■ **DATASET RECORDS**
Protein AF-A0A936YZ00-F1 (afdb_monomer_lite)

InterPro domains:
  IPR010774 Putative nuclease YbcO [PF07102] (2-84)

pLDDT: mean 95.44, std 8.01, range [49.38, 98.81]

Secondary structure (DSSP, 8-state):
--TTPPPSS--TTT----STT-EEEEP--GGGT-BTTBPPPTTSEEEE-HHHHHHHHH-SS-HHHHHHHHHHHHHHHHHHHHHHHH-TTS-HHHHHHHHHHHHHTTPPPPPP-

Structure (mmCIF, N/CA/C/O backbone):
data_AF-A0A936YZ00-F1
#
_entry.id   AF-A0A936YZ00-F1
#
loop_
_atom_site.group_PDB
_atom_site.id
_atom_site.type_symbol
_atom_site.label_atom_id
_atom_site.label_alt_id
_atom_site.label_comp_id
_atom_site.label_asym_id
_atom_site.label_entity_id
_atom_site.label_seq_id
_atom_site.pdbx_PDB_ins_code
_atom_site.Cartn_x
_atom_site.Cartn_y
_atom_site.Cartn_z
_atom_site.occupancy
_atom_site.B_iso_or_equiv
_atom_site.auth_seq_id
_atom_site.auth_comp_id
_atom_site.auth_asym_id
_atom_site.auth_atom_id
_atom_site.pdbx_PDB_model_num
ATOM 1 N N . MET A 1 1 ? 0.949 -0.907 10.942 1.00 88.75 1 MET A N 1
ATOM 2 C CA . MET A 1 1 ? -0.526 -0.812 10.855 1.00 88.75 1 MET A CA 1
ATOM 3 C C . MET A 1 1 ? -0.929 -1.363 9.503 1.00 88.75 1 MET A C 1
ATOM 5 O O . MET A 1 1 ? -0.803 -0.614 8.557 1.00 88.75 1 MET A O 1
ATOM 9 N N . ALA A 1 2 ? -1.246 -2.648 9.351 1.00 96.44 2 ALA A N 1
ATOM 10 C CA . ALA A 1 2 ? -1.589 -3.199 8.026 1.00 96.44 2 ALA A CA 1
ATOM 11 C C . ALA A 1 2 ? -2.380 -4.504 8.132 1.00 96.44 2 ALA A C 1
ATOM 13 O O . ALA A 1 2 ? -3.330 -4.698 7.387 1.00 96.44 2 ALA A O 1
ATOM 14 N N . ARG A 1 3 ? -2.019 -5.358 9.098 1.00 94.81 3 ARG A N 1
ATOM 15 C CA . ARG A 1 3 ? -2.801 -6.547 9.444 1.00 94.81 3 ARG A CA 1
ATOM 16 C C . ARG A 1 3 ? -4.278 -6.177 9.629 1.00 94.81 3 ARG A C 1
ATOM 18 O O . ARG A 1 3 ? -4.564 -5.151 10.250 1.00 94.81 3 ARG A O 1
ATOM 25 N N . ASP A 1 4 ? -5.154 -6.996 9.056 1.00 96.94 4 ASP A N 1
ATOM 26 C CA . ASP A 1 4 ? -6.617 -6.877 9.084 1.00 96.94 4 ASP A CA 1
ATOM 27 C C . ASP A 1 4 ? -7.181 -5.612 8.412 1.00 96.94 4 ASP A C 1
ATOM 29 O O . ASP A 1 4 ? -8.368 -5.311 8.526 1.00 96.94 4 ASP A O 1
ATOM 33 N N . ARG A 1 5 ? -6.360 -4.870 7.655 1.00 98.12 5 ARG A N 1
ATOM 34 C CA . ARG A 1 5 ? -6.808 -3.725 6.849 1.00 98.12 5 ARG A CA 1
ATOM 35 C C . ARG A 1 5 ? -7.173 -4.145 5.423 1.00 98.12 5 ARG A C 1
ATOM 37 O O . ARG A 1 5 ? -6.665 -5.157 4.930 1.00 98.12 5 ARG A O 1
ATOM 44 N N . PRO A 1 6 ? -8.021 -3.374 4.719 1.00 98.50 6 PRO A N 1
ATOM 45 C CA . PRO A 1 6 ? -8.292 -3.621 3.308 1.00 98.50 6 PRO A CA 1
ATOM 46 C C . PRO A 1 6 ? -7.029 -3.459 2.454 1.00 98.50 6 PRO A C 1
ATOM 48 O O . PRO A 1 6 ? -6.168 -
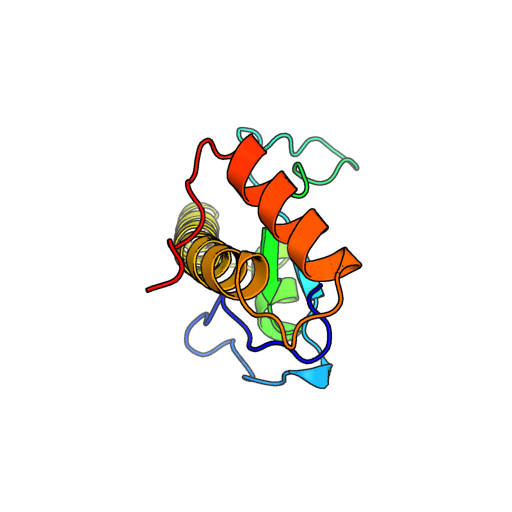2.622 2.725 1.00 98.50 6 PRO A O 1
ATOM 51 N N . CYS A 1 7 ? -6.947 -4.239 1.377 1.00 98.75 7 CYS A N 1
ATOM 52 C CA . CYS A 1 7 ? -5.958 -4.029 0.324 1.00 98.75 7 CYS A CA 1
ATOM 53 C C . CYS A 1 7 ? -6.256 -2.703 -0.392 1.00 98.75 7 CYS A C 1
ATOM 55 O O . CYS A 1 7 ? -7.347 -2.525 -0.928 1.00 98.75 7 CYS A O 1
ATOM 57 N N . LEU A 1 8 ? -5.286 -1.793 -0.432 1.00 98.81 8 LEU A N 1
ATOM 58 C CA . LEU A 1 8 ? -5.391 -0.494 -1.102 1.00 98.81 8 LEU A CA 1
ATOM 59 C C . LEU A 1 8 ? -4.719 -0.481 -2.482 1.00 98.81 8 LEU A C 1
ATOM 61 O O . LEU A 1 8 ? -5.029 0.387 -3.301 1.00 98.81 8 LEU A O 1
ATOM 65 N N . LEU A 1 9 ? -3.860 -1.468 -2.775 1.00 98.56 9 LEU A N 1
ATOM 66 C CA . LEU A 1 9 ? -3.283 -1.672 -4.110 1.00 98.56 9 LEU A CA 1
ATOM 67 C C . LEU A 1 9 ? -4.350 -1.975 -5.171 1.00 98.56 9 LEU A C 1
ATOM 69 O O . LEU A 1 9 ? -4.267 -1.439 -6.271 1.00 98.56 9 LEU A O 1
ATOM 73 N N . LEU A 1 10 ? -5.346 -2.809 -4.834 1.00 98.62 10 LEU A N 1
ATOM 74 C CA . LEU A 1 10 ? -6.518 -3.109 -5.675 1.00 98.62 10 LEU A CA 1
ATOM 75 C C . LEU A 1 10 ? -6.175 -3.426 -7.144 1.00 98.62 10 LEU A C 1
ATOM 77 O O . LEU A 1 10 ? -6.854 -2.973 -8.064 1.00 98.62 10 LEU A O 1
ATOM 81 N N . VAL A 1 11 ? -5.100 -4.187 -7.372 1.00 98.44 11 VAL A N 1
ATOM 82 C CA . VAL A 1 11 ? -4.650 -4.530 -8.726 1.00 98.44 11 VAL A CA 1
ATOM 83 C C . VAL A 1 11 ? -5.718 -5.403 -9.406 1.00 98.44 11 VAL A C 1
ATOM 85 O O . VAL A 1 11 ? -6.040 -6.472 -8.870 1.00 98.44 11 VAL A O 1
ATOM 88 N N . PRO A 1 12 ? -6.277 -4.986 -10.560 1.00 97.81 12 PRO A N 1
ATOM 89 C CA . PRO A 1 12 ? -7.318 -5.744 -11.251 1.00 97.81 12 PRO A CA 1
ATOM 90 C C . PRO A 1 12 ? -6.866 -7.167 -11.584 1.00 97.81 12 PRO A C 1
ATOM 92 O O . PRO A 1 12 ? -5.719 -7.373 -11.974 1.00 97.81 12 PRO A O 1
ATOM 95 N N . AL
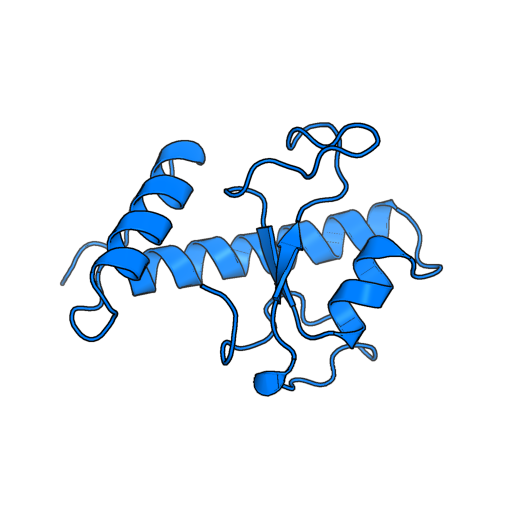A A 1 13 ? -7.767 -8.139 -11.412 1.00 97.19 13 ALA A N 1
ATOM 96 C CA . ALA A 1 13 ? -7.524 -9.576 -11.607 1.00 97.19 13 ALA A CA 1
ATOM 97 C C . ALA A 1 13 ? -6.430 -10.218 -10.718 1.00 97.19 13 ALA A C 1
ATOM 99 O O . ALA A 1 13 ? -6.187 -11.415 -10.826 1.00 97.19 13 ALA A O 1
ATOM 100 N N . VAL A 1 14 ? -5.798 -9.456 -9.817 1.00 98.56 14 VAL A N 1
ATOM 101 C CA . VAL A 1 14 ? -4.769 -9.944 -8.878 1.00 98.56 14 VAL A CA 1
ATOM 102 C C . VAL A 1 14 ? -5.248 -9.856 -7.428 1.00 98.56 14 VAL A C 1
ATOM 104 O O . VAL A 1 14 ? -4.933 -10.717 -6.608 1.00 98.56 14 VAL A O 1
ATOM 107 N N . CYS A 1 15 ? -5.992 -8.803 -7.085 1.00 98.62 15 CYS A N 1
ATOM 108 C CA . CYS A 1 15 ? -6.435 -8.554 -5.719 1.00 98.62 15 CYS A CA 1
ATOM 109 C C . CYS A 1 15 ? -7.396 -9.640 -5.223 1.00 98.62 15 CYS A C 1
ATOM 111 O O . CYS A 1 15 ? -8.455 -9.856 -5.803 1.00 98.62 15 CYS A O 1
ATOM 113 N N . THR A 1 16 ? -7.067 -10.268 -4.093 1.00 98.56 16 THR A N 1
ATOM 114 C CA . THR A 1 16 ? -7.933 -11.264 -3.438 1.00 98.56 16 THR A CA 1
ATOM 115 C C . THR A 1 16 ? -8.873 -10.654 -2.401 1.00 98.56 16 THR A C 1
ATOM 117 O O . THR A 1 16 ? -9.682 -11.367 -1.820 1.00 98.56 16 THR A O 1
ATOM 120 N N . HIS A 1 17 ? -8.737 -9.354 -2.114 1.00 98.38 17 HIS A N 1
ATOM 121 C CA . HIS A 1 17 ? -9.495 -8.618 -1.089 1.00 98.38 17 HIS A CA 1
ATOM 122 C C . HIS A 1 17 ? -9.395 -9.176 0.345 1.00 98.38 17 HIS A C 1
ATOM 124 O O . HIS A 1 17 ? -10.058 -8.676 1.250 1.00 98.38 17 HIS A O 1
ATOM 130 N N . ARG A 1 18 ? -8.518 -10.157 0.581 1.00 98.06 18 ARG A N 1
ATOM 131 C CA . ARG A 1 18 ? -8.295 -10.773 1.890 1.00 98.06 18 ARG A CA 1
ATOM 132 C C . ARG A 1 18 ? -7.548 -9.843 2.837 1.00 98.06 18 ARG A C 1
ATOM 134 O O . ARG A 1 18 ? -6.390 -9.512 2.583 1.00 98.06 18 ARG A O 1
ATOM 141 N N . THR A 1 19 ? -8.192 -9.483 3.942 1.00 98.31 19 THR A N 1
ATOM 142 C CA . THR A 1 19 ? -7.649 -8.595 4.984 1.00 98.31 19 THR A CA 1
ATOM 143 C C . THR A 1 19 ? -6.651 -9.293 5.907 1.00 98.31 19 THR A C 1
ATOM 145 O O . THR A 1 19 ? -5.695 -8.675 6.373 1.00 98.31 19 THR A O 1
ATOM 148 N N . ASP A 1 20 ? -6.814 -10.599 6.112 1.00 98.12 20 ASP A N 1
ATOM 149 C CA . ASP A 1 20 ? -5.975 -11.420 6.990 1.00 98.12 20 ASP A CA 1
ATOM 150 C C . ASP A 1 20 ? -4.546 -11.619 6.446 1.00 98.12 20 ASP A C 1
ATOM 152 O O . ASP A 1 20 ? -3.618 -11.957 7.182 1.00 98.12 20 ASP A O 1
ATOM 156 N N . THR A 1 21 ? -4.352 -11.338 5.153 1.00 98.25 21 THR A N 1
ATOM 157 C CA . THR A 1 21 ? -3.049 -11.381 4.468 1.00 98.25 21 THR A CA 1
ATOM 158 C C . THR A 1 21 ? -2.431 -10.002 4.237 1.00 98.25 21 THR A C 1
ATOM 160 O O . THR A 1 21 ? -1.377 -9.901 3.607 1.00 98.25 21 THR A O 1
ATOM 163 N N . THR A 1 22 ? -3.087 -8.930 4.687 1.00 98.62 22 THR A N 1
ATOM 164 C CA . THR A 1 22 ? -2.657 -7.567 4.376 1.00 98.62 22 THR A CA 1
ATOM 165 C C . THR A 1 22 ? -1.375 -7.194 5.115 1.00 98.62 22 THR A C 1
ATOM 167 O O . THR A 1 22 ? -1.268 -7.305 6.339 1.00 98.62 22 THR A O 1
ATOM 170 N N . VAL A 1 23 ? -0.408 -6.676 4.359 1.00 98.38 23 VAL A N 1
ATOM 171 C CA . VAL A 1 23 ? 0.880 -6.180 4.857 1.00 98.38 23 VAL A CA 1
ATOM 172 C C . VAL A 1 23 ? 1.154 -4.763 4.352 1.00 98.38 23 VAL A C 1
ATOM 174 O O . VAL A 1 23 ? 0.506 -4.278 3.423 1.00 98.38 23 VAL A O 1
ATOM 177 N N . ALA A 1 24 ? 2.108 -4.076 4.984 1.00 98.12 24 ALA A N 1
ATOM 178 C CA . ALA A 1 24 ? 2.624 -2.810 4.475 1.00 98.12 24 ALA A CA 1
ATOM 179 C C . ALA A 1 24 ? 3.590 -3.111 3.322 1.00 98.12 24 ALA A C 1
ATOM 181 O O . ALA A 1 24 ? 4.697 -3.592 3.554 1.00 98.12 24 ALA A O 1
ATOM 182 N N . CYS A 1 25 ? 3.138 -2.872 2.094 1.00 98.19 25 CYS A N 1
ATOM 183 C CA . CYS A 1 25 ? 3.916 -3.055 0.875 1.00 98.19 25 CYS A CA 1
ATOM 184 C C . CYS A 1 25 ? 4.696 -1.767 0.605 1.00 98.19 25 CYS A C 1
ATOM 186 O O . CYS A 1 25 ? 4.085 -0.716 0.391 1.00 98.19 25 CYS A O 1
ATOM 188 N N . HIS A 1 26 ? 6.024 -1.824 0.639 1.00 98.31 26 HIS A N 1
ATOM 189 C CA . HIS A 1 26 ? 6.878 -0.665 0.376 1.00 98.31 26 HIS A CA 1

■ **EXERCISE DETAILS**
In the listing above, find the line with "ATOM 130 N N" and the line with "ATOM 145 O O"; set down exactly those two lines and every line between them, nothing more.

■ **WRITTEN SOLUTION**
ATOM 130 N N . ARG A 1 18 ? -8.518 -10.157 0.581 1.00 98.06 18 ARG A N 1
ATOM 131 C CA . ARG A 1 18 ? -8.295 -10.773 1.890 1.00 98.06 18 ARG A CA 1
ATOM 132 C C . ARG A 1 18 ? -7.548 -9.843 2.837 1.00 98.06 18 ARG A C 1
ATOM 134 O O . ARG A 1 18 ? -6.390 -9.512 2.583 1.00 98.06 18 ARG A O 1
ATOM 141 N N . THR A 1 19 ? -8.192 -9.483 3.942 1.00 98.31 19 THR A N 1
ATOM 142 C CA . THR A 1 19 ? -7.649 -8.595 4.984 1.00 98.31 19 THR A CA 1
ATOM 143 C C . THR A 1 19 ? -6.651 -9.293 5.907 1.00 98.31 19 THR A C 1
ATOM 145 O O . THR A 1 19 ? -5.695 -8.675 6.373 1.00 98.31 19 THR A O 1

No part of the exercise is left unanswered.